++++ RECORD EXCERPTS ++++

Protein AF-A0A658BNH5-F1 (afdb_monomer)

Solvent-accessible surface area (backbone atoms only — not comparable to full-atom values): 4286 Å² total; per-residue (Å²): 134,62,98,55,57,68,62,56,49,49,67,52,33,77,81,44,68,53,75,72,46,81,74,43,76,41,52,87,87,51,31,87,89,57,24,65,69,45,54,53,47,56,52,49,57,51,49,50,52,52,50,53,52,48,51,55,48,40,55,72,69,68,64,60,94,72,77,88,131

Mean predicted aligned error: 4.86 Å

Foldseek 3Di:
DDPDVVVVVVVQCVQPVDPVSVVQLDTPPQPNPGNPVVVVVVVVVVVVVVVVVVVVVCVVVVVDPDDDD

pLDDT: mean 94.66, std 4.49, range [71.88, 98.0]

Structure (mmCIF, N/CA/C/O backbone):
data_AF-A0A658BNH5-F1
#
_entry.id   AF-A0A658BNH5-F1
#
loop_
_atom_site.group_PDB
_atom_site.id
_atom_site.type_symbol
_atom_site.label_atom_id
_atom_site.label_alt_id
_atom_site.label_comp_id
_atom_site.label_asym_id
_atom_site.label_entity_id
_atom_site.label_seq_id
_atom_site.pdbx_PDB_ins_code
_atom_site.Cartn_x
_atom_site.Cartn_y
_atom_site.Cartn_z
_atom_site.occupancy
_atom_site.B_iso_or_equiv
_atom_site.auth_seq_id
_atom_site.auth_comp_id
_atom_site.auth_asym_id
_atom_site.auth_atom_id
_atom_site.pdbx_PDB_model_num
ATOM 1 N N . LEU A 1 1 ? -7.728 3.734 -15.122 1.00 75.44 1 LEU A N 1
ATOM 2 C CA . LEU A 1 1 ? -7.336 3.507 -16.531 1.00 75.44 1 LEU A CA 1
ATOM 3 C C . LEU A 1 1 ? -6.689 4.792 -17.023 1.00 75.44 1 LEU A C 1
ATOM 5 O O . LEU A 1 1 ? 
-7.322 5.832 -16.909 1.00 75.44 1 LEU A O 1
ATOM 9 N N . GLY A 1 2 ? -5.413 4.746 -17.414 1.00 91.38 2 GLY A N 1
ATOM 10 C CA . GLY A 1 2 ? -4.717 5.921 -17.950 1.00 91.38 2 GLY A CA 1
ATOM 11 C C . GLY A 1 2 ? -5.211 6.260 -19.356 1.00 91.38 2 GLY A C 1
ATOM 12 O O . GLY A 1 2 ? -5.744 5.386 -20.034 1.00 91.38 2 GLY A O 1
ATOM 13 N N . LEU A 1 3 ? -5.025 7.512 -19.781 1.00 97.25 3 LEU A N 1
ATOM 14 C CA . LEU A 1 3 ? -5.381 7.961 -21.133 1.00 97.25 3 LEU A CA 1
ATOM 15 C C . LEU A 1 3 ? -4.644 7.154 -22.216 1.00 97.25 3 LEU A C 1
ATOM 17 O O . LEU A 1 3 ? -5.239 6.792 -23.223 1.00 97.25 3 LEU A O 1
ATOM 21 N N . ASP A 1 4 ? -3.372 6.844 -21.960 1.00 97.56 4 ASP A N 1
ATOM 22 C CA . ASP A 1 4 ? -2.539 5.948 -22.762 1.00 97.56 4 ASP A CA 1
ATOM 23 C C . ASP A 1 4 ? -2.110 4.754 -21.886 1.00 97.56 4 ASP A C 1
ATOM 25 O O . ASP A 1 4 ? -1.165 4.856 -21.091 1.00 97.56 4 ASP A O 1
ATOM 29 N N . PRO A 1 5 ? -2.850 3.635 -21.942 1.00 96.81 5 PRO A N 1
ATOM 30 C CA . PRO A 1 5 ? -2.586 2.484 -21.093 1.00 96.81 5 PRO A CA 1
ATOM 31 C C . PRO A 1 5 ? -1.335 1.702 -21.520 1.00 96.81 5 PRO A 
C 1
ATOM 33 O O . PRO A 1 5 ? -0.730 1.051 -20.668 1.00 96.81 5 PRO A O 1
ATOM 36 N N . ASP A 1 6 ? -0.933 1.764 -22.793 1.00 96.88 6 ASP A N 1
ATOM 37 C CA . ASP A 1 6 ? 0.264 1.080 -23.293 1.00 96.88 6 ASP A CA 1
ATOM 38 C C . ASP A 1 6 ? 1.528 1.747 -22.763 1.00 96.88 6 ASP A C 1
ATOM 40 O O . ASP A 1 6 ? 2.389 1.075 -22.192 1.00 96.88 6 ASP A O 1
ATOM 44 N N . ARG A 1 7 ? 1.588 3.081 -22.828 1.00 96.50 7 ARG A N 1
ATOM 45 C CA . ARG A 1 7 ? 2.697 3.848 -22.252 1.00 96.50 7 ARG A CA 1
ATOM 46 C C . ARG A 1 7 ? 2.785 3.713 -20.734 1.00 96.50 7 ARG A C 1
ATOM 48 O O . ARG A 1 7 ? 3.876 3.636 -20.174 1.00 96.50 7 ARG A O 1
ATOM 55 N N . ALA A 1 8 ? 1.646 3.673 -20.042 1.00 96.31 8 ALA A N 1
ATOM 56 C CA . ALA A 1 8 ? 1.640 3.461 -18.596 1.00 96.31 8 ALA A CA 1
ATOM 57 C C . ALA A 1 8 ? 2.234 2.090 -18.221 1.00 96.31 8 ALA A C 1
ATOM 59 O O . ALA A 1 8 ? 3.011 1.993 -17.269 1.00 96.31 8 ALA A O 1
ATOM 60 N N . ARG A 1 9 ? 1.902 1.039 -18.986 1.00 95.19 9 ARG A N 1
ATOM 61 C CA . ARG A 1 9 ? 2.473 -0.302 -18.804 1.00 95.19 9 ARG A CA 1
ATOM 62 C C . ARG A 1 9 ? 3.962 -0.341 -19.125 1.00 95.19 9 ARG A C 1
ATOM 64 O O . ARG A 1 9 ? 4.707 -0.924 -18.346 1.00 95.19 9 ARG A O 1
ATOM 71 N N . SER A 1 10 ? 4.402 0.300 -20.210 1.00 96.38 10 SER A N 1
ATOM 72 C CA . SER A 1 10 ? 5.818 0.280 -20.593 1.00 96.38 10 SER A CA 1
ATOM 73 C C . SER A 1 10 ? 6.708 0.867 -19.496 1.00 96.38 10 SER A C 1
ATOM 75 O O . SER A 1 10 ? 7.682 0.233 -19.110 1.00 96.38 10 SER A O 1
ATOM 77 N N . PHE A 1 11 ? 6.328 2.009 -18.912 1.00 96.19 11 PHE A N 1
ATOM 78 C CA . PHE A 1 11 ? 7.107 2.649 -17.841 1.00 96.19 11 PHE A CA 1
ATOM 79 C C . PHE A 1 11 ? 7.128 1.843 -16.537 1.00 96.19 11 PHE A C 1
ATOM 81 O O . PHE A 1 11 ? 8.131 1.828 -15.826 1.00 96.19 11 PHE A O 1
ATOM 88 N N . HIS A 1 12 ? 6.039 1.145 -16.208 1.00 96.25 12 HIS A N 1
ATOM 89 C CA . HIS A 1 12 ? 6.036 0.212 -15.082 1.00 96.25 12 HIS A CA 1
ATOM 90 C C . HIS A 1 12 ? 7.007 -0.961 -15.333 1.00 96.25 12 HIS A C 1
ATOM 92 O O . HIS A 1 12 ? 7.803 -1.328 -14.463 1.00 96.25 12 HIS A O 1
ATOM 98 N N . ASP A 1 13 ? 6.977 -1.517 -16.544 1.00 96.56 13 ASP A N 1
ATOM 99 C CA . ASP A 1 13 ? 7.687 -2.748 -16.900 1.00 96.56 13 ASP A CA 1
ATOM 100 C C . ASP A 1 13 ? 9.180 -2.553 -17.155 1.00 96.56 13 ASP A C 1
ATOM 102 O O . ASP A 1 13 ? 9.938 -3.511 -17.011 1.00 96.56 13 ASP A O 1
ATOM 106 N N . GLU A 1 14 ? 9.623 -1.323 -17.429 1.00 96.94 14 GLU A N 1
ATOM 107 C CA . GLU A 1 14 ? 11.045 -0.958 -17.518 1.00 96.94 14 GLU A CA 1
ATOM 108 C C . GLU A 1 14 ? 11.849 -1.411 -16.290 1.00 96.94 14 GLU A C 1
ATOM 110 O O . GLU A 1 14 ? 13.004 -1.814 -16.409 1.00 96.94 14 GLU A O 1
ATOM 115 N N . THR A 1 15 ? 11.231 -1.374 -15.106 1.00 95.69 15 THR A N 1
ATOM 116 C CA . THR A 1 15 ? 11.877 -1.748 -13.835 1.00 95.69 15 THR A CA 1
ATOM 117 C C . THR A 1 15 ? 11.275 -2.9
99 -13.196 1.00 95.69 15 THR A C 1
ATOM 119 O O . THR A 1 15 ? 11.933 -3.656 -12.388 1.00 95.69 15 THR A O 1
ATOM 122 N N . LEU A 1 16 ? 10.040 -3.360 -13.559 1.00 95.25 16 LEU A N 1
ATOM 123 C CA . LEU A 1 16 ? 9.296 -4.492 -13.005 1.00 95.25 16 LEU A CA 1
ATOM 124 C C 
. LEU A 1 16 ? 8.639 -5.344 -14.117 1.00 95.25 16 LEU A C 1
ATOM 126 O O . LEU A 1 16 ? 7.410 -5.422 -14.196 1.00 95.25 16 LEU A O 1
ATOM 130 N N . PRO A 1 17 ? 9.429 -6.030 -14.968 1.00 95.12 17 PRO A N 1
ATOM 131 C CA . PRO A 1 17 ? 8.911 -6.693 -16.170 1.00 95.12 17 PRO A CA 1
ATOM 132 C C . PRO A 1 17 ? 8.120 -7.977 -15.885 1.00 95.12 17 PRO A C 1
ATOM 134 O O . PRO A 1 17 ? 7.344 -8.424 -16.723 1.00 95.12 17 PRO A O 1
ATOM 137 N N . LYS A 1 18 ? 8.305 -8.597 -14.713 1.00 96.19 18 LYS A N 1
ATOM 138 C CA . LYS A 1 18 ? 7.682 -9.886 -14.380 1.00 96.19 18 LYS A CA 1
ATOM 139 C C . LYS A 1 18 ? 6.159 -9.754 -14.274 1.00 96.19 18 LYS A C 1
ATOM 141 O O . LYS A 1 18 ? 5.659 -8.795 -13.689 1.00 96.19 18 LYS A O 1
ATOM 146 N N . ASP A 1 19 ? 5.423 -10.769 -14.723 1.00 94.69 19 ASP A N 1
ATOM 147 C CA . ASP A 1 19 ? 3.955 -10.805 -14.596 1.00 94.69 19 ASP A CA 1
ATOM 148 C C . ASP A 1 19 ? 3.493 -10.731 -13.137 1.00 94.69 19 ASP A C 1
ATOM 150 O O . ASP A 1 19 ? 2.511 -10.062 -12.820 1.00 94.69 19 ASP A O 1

++++

▶ _TASK DETAILS_
From the data above, output exactly the lines between the one containing "ATOM 99 C CA" and the one containing "ATOM 110 O O", counting both of them.

▶ _RESULT OF THIS EXERCISE_
ATOM 99 C CA . ASP A 1 13 ? 7.687 -2.748 -16.900 1.00 96.56 13 ASP A CA 1
ATOM 100 C C . ASP A 1 13 ? 9.180 -2.553 -17.155 1.00 96.56 13 ASP A C 1
ATOM 102 O O . ASP A 1 13 ? 9.938 -3.511 -17.011 1.00 96.56 13 ASP A O 1
ATOM 106 N N . GLU A 1 14 ? 9.623 -1.323 -17.429 1.00 96.94 14 GLU A N 1
ATOM 107 C CA . GLU A 1 14 ? 11.045 -0.958 -17.518 1.00 96.94 14 GLU A CA 1
ATOM 108 C C . GLU A 1 14 ? 11.849 -1.411 -16.290 1.00 96.94 14 GLU A C 1
ATOM 110 O O . GLU A 1 14 ? 13.004 -1.814 -16.409 1.00 96.94 14 GLU A O 1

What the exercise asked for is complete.